The following function is a first jab at writing a function to plot the pmf of the Poisson Distribution

n <- 100 
plot_pois_pmf <- function(mu){
  x <- 0:n
  pois <- dpois(x, mu)
  mu_X <- mu
  plot(x, pois, type = "h", lwd = 3,
       main = paste("Poisson density: mu = ", mu),
       xlab = "x", ylab = "P(X=x)")
  abline(v = mu_X, col = 'red', lwd = 3)
}

plot_pois_pmf(5)

For the following values of mu compute the plots for the pmf of the Poisson distribution: mu: 0.5, 1, 5, 8, 20, 50. Have all plots on the same frame.

mu <- 40
mu_values <- c(0.5, 1, 5, 8, 20 , 50)
for(mu in mu_values)
  plot_pois_pmf(mu)

2.2 Cumulative Distribution Functions

Write a function ‘plot_pois_cdf’ that takes input \(\mu\) and returns the plot of the cdf of the \(\text{Pois}(\mu)\).

n<-100
plot_pois_cdf <- function(mu) {
  x<-0:n
  pois=ppois(x,mu)
  plot(x,pois,type="s",lwd=2,
       main=paste("Poisson Distribution Function mu = ", mu),
       xlab="number of events x",
       ylab="P(X=x)")
}

For the following values of mu compute the plots for the pmf of the Poisson distribution: mu: 0.5, 1, 5, 8, 20, 50. Have all plots on the same frame.

mu <- 40
mu_values <- c(0.5, 1, 5, 8, 20 , 50)
for(mu in mu_values)
  plot_pois_cdf(mu)

3 Comparing Poison with Binomial

We say two random variables \(X\) and \(Y\) are identically distributed if they have the same cumulative distribution functions, that is \[ F_X(u) = F_Y(u) \quad \quad \forall x\in \mathbb{R}\] We can use the Poisson distribution to approximate the Binomial distribution. Let’s visualize it now:

Plot the graphs of the cdf of \(\text{Binom}(n=10, p=0.5)\) and \(\text{Pois}(\mu= 5)\) on the same plot.

par(mfrow = c(2,1))
plot_binom_cdf(10,0.5)
plot_pois_cdf(5)

Do the graphs overlap? Why/Why not? YOUR ANSWER: Yes the graphs overlap because n is large with a parameter of 10 in this instance and p is small with a parameter of 0.5. The expected value is 5 which is equal to the parameter for the Poisson distribution which is 5 in this instance.

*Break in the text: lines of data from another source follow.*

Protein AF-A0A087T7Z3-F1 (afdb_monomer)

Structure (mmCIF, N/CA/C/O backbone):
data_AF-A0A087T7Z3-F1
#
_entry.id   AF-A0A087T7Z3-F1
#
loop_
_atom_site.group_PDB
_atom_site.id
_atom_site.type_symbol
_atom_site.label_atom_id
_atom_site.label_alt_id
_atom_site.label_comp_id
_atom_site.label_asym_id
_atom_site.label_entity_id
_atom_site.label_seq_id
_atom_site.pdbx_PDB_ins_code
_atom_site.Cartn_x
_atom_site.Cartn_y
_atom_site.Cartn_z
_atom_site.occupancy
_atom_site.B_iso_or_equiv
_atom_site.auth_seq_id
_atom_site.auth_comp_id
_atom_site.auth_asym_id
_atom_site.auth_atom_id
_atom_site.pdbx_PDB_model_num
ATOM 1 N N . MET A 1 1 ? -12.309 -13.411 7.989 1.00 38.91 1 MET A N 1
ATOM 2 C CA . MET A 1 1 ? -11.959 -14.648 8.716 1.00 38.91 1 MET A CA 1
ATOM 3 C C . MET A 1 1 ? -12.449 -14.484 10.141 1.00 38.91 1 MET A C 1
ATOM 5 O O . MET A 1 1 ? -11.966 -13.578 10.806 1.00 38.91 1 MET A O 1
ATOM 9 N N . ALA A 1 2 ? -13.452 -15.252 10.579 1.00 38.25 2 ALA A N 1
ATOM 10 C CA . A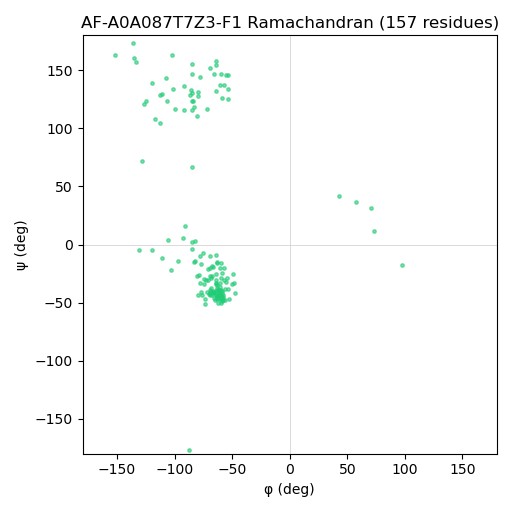LA A 1 2 ? -13.831 -15.274 11.993 1.00 38.25 2 ALA A CA 1
ATOM 11 C C . ALA A 1 2 ? -12.570 -15.596 12.807 1.00 38.25 2 ALA A C 1
ATOM 13 O O . ALA A 1 2 ? -11.867 -16.550 12.467 1.00 38.25 2 ALA A O 1
ATOM 14 N N . SER A 1 3 ? -12.221 -14.756 13.784 1.00 52.31 3 SER A N 1
ATOM 15 C CA . SER A 1 3 ? -10.985 -14.938 14.542 1.00 52.31 3 SER A CA 1
ATOM 16 C C . SER A 1 3 ? -10.997 -16.328 15.178 1.00 52.31 3 SER A C 1
ATOM 18 O O . SER A 1 3 ? -12.016 -16.777 15.706 1.00 52.31 3 SER A O 1
ATOM 20 N N . VAL A 1 4 ? -9.863 -17.029 15.129 1.00 56.12 4 VAL A N 1
ATOM 21 C CA . VAL A 1 4 ? -9.663 -18.343 15.774 1.00 56.12 4 VAL A CA 1
ATOM 22 C C . VAL A 1 4 ? -10.119 -18.309 17.247 1.00 56.12 4 VAL A C 1
ATOM 24 O O . VAL A 1 4 ? -10.586 -19.305 17.798 1.00 56.12 4 VAL A O 1
ATOM 27 N N . ALA A 1 5 ? -10.101 -17.117 17.853 1.00 60.38 5 ALA A N 1
ATOM 28 C CA . ALA A 1 5 ? -10.585 -16.848 19.194 1.00 60.38 5 ALA A CA 1
ATOM 29 C C . ALA A 1 5 ? -12.076 -17.162 19.435 1.00 60.38 5 ALA A C 1
ATOM 31 O O . ALA A 1 5 ? -12.442 -17.515 20.555 1.00 60.38 5 ALA A O 1
ATOM 32 N N . ALA A 1 6 ? -12.939 -17.090 18.416 1.00 66.81 6 ALA A N 1
ATOM 33 C CA . ALA A 1 6 ? -14.372 -17.362 18.566 1.00 66.81 6 ALA A CA 1
ATOM 34 C C . ALA A 1 6 ? -14.687 -18.847 18.844 1.00 66.81 6 ALA A C 1
ATOM 36 O O . ALA A 1 6 ? -15.745 -19.155 19.391 1.00 66.81 6 ALA A O 1
ATOM 37 N N . TRP A 1 7 ? -13.762 -19.758 18.518 1.00 68.44 7 TRP A N 1
ATOM 38 C CA . TRP A 1 7 ? -13.920 -21.204 18.715 1.00 68.44 7 TRP A CA 1
ATOM 39 C C . TRP A 1 7 ? -13.270 -21.725 20.008 1.00 68.44 7 TRP A C 1
ATOM 41 O O . TRP A 1 7 ? -13.592 -22.825 20.462 1.00 68.44 7 TRP A O 1
ATOM 51 N N . LEU A 1 8 ? -12.411 -20.922 20.652 1.00 72.00 8 LEU A N 1
ATOM 52 C CA . LEU A 1 8 ? -11.758 -21.255 21.927 1.00 72.00 8 LEU A CA 1
ATOM 53 C C . LEU A 1 8 ? -12.735 -21.664 23.048 1.00 72.00 8 LEU A C 1
ATOM 55 O O . LEU A 1 8 ? -12.407 -22.600 23.782 1.00 72.00 8 LEU A O 1
ATOM 59 N N . PRO A 1 9 ? -13.928 -21.045 23.205 1.00 73.44 9 PRO A N 1
ATOM 60 C CA . PRO A 1 9 ? -14.888 -21.472 24.223 1.00 73.44 9 PRO A CA 1
ATOM 61 C C . PRO A 1 9 ? -15.364 -22.914 24.021 1.00 73.44 9 PRO A C 1
ATOM 63 O O . PRO A 1 9 ? -15.458 -23.664 24.991 1.00 73.44 9 PRO A O 1
ATOM 66 N N . PHE A 1 10 ? -15.597 -23.325 22.770 1.00 77.06 10 PHE A N 1
ATOM 67 C CA . PHE A 1 10 ? -16.015 -24.688 22.440 1.00 77.06 10 PHE A CA 1
ATOM 68 C C . PHE A 1 10 ? -1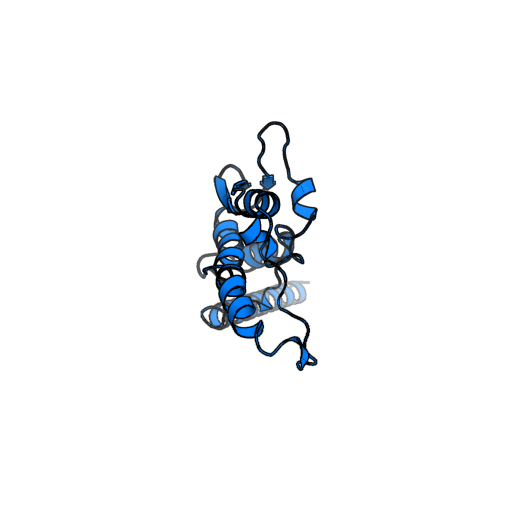4.882 -25.694 22.672 1.00 77.06 10 PHE A C 1
ATOM 70 O O . PHE A 1 10 ? -15.106 -26.739 23.280 1.00 77.06 10 PHE A O 1
ATOM 77 N N . ALA A 1 11 ? -13.651 -25.349 22.277 1.00 76.19 11 ALA A N 1
ATOM 78 C CA . ALA A 1 11 ? -12.477 -26.187 22.519 1.00 76.19 11 ALA A CA 1
ATOM 79 C C . ALA A 1 11 ? -12.206 -26.395 24.022 1.00 76.19 11 ALA A C 1
ATOM 81 O O . ALA A 1 11 ? -11.925 -27.511 24.456 1.00 76.19 11 ALA A O 1
ATOM 82 N N . ARG A 1 12 ? -12.343 -25.342 24.842 1.00 73.81 12 ARG A N 1
ATOM 83 C CA . ARG A 1 12 ? -12.192 -25.445 26.303 1.00 73.81 12 ARG A CA 1
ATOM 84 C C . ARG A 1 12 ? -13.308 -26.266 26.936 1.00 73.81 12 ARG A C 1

Now plot the graphs of the cdf of \(\text{Binom}(n= 1000, p= 0.005)\) and \(\text{Pois}(\mu= 5)\).

par(mfrow = c(2,1))
plot_binom_cdf(1000,0.005)
plot_pois_cdf(5)

Do the graphs overlap? Why/Why not? YOUR ANSWER: Yes the graphs overlap because n is large and p is small for the binomial. The expected value is 5 which is equal to the parameter for the Poisson distribution

4 Normal Distibution

In this section we will explore the normal distribution.

4.1 Fixed mean, varying standard deviation

4.1.1 Plotting Densities

Set \(\mu = 5\). For values of \(\sigma\) given by \(0.2, 0.4, 0.8, 1, 1.3, 1.8, 2\), plot the densities of \(N(\mu, \sigma)\) in the same plot. It might help if (1) you have the densities of \(N(\mu = 5, \sigma = 0.2)\) and \(N(\mu = 5, \sigma = 2)\) to be blue in color and the rest to be red. (2) choose appropriate limits for the x-axis (use x_lim parameter in the plot funtion) and y-axis (use y_lim).

Method 1: Using ‘plot’ function from R-base

mu <- 5
sds <- c(0.4, 0.8, 1, 1.3, 1.8, 2)

x <- seq(-6, 6, length.out = 1000)
x <- 5+x
y0.2 <- dnorm(x, mean = 5, sd=0.2)
y2 <- dnorm(x, mean = 5, sd=2)

plot(x, y0.2, 
     type = 'l',
     main= "Plot of Normal Density with mean 5", col = 'blue')
abline(v=5, h=0)
for(std in sds){
  y_temp <- dnorm(x, mean = 5, sd=std)
  lines(x, y_temp,
        type = 'l',
        col = 'red')
}

Method 2: Using ggplot

library(tidyverse)

## ── Attaching core tidyverse packages ──────────────────────── tidyverse 2.0.0 ──
## ✔ dplyr     1.1.4     ✔ readr     2.1.5
## ✔ forcats   1.0.0     ✔ stringr   1.5.1
## ✔ ggplot2   3.5.1     ✔ tibble    3.2.1
## ✔ lubridate 1.9.3     ✔ tidyr     1.3.1
## ✔ purrr     1.0.2     
## ── Conflicts ────────────────────────────────────────── tidyverse_conflicts() ──
## ✖ dplyr::filter() masks stats::filter()
## ✖ dplyr::lag()    masks stats::lag()
## ℹ Use the conflicted package (<http://conflicted.r-lib.org/>) to force all conflicts to become errors

x <- seq(-6, 6, length.out = 1000)
x <- 5+x

y_0.2 <- dnorm(x, mean= 5, sd = 0.2)
y_0.4 <- dnorm(x, mean= 5, sd = 0.4)
y_0.8 <- dnorm(x, mean= 5, sd = 0.8)
y_1 <- dnorm(x, mean= 5, sd = 1)
y_1.3 <- dnorm(x, mean= 5, sd = 1.3)
y_1.8 <- dnorm(x, mean = 5, sd = 1.8)
y_2 <- dnorm(x, mean= 5, sd = 2)

# Create a data frame with the calculated densities
plot_data_pdf <- data.frame(x, y_0.2, y_0.4, y_1.8, y_1, y_1.3, y_1.8, y_2)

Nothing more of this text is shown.